(Material to process)

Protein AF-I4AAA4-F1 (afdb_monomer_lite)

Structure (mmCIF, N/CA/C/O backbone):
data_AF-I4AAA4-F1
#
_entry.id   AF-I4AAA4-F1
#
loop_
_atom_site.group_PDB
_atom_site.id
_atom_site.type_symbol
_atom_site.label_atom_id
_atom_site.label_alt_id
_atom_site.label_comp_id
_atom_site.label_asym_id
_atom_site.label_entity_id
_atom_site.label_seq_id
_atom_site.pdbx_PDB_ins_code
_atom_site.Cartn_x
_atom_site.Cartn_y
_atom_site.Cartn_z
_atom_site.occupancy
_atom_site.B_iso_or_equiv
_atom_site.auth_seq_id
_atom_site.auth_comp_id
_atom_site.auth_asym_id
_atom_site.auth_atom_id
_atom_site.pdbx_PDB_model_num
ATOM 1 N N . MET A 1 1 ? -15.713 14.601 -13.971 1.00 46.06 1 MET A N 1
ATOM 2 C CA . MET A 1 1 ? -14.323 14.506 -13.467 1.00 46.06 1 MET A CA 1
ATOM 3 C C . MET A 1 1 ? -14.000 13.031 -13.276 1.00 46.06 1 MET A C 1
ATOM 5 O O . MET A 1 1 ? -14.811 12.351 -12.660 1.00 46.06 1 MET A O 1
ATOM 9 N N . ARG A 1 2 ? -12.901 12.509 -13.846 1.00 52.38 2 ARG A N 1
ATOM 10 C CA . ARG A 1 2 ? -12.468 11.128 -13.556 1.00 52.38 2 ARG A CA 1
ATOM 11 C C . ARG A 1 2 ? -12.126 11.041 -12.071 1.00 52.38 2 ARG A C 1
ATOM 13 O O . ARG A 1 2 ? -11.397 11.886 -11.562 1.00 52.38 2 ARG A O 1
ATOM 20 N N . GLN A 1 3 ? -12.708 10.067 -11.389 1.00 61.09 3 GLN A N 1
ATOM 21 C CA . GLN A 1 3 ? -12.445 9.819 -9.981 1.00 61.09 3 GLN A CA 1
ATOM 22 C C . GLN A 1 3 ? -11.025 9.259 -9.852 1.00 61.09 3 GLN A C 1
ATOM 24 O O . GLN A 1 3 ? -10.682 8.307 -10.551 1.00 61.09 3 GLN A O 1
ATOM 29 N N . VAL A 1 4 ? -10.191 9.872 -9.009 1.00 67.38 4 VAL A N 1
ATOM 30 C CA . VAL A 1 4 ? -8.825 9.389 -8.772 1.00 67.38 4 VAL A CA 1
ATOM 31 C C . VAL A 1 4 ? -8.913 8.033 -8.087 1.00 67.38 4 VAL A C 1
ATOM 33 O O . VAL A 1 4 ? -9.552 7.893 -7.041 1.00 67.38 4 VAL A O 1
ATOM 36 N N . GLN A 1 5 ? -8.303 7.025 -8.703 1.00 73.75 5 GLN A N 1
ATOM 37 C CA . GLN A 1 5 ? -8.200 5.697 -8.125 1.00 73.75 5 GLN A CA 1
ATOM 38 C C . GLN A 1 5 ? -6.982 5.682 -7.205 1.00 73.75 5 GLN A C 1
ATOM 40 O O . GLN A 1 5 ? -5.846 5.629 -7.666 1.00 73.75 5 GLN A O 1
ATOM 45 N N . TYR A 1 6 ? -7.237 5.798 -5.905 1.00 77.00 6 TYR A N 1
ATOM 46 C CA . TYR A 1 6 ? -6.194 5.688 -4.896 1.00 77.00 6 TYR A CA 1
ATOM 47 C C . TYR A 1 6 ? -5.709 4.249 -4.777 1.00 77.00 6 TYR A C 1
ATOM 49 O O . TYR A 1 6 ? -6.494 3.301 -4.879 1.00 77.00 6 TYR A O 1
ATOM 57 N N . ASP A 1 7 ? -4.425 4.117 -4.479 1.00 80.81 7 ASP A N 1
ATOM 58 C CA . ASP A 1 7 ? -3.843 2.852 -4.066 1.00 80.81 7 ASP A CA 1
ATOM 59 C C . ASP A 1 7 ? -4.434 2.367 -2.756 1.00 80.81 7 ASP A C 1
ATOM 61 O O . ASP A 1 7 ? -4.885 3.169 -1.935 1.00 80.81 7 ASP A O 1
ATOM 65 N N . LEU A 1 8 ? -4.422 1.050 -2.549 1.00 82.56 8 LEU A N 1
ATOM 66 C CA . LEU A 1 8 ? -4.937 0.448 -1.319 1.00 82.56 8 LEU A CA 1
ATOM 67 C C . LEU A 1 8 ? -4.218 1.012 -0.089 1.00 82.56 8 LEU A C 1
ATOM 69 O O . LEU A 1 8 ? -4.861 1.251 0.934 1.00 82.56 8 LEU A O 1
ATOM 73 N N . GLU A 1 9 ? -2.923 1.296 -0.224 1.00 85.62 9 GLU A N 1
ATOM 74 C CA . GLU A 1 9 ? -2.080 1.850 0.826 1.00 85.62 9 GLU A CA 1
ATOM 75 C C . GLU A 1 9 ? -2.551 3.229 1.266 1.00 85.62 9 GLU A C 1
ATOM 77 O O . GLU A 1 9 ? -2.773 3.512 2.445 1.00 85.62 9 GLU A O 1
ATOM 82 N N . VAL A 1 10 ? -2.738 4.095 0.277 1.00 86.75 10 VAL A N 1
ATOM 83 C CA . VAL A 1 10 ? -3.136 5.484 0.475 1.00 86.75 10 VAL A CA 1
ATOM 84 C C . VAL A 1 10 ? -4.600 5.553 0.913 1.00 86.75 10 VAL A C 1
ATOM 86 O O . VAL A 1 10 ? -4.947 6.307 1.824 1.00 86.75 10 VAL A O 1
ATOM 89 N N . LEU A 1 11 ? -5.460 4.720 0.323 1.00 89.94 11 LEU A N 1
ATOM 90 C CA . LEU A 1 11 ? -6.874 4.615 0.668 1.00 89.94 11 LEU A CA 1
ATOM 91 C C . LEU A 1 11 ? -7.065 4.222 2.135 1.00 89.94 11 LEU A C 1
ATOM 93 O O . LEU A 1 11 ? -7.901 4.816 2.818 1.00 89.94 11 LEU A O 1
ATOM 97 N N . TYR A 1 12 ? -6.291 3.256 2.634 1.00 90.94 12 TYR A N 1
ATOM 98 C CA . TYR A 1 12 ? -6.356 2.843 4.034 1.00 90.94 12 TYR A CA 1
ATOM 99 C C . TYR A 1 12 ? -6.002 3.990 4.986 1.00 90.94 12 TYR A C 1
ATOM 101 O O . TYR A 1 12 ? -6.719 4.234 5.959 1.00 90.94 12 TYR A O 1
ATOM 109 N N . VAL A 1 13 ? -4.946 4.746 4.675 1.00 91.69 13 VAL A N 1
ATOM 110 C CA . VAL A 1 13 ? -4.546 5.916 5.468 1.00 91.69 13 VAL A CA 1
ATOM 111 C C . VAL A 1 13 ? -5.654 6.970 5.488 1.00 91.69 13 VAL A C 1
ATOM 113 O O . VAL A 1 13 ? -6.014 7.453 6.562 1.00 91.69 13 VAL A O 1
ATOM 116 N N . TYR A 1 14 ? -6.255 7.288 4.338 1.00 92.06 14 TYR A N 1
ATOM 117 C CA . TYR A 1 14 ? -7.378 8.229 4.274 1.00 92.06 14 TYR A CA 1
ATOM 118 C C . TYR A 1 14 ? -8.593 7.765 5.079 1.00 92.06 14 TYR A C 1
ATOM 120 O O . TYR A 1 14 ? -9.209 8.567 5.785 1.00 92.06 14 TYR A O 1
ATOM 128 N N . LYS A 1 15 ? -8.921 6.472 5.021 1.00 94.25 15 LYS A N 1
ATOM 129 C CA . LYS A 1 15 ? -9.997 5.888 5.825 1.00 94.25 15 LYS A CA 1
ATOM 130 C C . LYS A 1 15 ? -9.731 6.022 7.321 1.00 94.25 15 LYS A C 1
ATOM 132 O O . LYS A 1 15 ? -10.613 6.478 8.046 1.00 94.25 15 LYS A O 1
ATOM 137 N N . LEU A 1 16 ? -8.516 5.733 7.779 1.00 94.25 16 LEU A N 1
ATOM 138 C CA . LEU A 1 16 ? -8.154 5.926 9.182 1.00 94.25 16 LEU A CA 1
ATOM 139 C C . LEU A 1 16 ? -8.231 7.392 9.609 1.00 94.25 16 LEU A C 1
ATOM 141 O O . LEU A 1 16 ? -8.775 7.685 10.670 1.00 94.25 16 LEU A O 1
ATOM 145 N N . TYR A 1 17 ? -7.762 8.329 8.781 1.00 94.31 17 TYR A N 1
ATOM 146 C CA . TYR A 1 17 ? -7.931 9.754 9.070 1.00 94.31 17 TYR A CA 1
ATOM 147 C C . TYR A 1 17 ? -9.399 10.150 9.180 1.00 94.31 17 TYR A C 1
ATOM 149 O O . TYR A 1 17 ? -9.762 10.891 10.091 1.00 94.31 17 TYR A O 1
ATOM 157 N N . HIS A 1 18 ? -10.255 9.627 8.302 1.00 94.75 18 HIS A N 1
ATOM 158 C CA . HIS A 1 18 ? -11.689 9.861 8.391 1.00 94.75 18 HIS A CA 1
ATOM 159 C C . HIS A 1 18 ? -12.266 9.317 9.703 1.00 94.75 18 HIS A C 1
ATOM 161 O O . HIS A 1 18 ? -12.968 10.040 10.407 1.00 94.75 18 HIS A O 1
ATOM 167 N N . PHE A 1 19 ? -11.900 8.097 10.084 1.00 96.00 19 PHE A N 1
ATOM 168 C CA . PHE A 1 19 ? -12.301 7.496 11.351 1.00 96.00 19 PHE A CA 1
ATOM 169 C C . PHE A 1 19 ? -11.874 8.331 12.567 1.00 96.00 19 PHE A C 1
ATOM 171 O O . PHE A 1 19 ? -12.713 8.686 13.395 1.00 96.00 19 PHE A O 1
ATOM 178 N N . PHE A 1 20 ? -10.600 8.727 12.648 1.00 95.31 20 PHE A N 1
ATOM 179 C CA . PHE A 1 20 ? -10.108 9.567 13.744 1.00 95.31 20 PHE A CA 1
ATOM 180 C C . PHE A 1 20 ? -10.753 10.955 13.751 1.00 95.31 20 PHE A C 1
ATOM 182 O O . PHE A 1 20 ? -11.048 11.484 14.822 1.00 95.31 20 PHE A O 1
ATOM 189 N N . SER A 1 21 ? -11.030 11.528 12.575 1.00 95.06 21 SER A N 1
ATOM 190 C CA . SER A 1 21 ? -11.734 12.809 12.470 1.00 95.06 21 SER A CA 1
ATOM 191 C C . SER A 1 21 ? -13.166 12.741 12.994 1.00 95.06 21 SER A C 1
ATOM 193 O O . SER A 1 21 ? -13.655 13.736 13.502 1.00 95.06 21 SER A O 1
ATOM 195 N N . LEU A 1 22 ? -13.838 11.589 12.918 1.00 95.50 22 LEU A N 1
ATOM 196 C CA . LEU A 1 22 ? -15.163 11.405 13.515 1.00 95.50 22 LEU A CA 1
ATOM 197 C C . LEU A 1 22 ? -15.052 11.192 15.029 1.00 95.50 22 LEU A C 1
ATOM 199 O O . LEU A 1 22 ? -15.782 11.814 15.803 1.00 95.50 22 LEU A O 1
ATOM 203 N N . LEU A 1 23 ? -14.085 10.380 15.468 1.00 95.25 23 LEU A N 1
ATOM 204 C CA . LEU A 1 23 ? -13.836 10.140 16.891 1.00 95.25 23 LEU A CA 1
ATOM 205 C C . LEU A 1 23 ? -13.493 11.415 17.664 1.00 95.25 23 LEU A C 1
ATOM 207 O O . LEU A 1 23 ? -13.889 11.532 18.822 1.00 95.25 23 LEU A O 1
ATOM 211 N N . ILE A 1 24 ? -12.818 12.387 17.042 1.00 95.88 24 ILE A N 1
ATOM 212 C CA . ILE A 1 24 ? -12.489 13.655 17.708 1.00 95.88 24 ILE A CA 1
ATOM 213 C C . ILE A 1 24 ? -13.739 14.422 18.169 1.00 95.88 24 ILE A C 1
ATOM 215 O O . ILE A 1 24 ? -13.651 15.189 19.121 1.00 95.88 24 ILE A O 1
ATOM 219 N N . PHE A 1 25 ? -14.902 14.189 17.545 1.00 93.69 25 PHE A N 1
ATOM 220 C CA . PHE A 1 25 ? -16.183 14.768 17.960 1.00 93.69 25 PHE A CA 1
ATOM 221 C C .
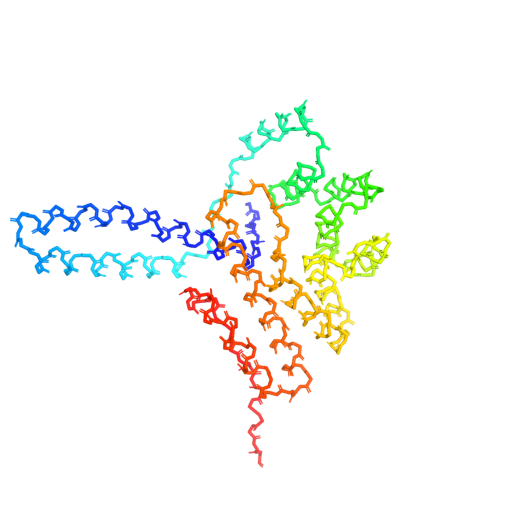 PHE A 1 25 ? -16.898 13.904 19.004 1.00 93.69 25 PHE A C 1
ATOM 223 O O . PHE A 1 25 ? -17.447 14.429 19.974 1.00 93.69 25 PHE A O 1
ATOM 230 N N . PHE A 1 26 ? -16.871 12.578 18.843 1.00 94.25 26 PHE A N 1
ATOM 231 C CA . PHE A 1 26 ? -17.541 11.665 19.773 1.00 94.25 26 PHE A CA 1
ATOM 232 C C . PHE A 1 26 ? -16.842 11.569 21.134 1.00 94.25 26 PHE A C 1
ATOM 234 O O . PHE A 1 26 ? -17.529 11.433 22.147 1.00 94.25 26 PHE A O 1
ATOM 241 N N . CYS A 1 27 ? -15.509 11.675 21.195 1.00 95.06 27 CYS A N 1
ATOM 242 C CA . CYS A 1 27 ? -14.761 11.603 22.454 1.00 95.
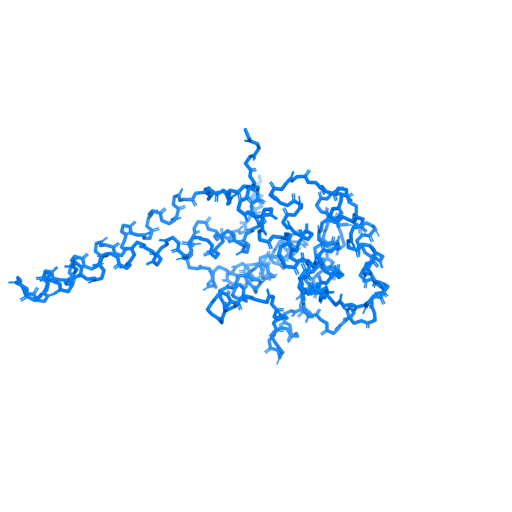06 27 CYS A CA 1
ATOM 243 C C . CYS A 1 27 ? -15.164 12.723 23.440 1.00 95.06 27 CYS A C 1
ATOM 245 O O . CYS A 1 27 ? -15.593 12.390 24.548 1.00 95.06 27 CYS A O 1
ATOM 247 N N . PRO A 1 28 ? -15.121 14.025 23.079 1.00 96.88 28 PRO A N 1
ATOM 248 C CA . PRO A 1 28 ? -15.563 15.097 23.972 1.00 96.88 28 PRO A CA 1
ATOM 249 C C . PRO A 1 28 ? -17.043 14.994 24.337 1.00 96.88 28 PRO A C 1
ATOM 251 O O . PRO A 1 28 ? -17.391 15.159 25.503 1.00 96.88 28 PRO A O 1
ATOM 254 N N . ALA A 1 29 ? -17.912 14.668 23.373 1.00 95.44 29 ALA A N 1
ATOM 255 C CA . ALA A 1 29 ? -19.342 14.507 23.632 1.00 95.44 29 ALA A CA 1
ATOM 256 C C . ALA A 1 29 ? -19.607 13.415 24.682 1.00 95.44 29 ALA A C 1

(End Material to process)

Could you set down, word for word, only the lines above from the line with "ATOM 141 O O" to the line with "ATOM 212 C CA", including both?

ATOM 141 O O . LEU A 1 16 ? -8.775 7.685 10.670 1.00 94.25 16 LEU A O 1
ATOM 145 N N . TYR A 1 17 ? -7.762 8.329 8.781 1.00 94.31 17 TYR A N 1
ATOM 146 C CA . TYR A 1 17 ? -7.931 9.754 9.070 1.00 94.31 17 TYR A CA 1
ATOM 147 C C . TYR A 1 17 ? -9.399 10.150 9.180 1.00 94.31 17 TYR A C 1
ATOM 149 O O . TYR A 1 17 ? -9.762 10.891 10.091 1.00 94.31 17 TYR A O 1
ATOM 157 N N . HIS A 1 18 ? -10.255 9.627 8.302 1.00 94.75 18 HIS A N 1
ATOM 158 C CA . HIS A 1 18 ? -11.689 9.861 8.391 1.00 94.75 18 HIS A CA 1
ATOM 159 C C . HIS A 1 18 ? -12.266 9.317 9.703 1.00 94.75 18 HIS A C 1
ATOM 161 O O . HIS A 1 18 ? -12.968 10.040 10.407 1.00 94.75 18 HIS A O 1
ATOM 167 N N . PHE A 1 19 ? -11.900 8.097 10.084 1.00 96.00 19 PHE A N 1
ATOM 168 C CA . PHE A 1 19 ? -12.301 7.496 11.351 1.00 96.00 19 PHE A CA 1
ATOM 169 C C . PHE A 1 19 ? -11.874 8.331 12.567 1.00 96.00 19 PHE A C 1
ATOM 171 O O . PHE A 1 19 ? -12.713 8.686 13.395 1.00 96.00 19 PHE A O 1
ATOM 178 N N . PHE A 1 20 ? -10.600 8.727 12.648 1.00 95.31 20 PHE A N 1
ATOM 179 C CA . PHE A 1 20 ? -10.108 9.567 13.744 1.00 95.31 20 PHE A CA 1
ATOM 180 C C . PHE A 1 20 ? -10.753 10.955 13.751 1.00 95.31 20 PHE A C 1
ATOM 182 O O . PHE A 1 20 ? -11.048 11.484 14.822 1.00 95.31 20 PHE A O 1
ATOM 189 N N . SER A 1 21 ? -11.030 11.528 12.575 1.00 95.06 21 SER A N 1
ATOM 190 C CA . SER A 1 21 ? -11.734 12.809 12.470 1.00 95.06 21 SER A CA 1
ATOM 191 C C . SER A 1 21 ? -13.166 12.741 12.994 1.00 95.06 21 SER A C 1
ATOM 193 O O . SER A 1 21 ? -13.655 13.736 13.502 1.00 95.06 21 SER A O 1
ATOM 195 N N . LEU A 1 22 ? -13.838 11.589 12.918 1.00 95.50 22 LEU A N 1
ATOM 196 C CA . LEU A 1 22 ? -15.163 11.405 13.515 1.00 95.50 22 LEU A CA 1
ATOM 197 C C . LEU A 1 22 ? -15.052 11.192 15.029 1.00 95.50 22 LEU A C 1
ATOM 199 O O . LEU A 1 22 ? -15.782 11.814 15.803 1.00 95.50 22 LEU A O 1
ATOM 203 N N . LEU A 1 23 ? -14.085 10.380 15.468 1.00 95.25 23 LEU A N 1
ATOM 204 C CA . LEU A 1 23 ? -13.836 10.140 16.891 1.00 95.25 23 LEU A CA 1
ATOM 205 C C . LEU A 1 23 ? -13.493 11.415 17.664 1.00 95.25 23 LEU A C 1
ATOM 207 O O . LEU A 1 23 ? -13.889 11.532 18.822 1.00 95.25 23 LEU A O 1
ATOM 211 N N . ILE A 1 24 ? -12.818 12.387 17.042 1.00 95.88 24 ILE A N 1
ATOM 212 C CA . ILE A 1 24 ? -12.489 13.655 17.708 1.00 95.88 24 ILE A CA 1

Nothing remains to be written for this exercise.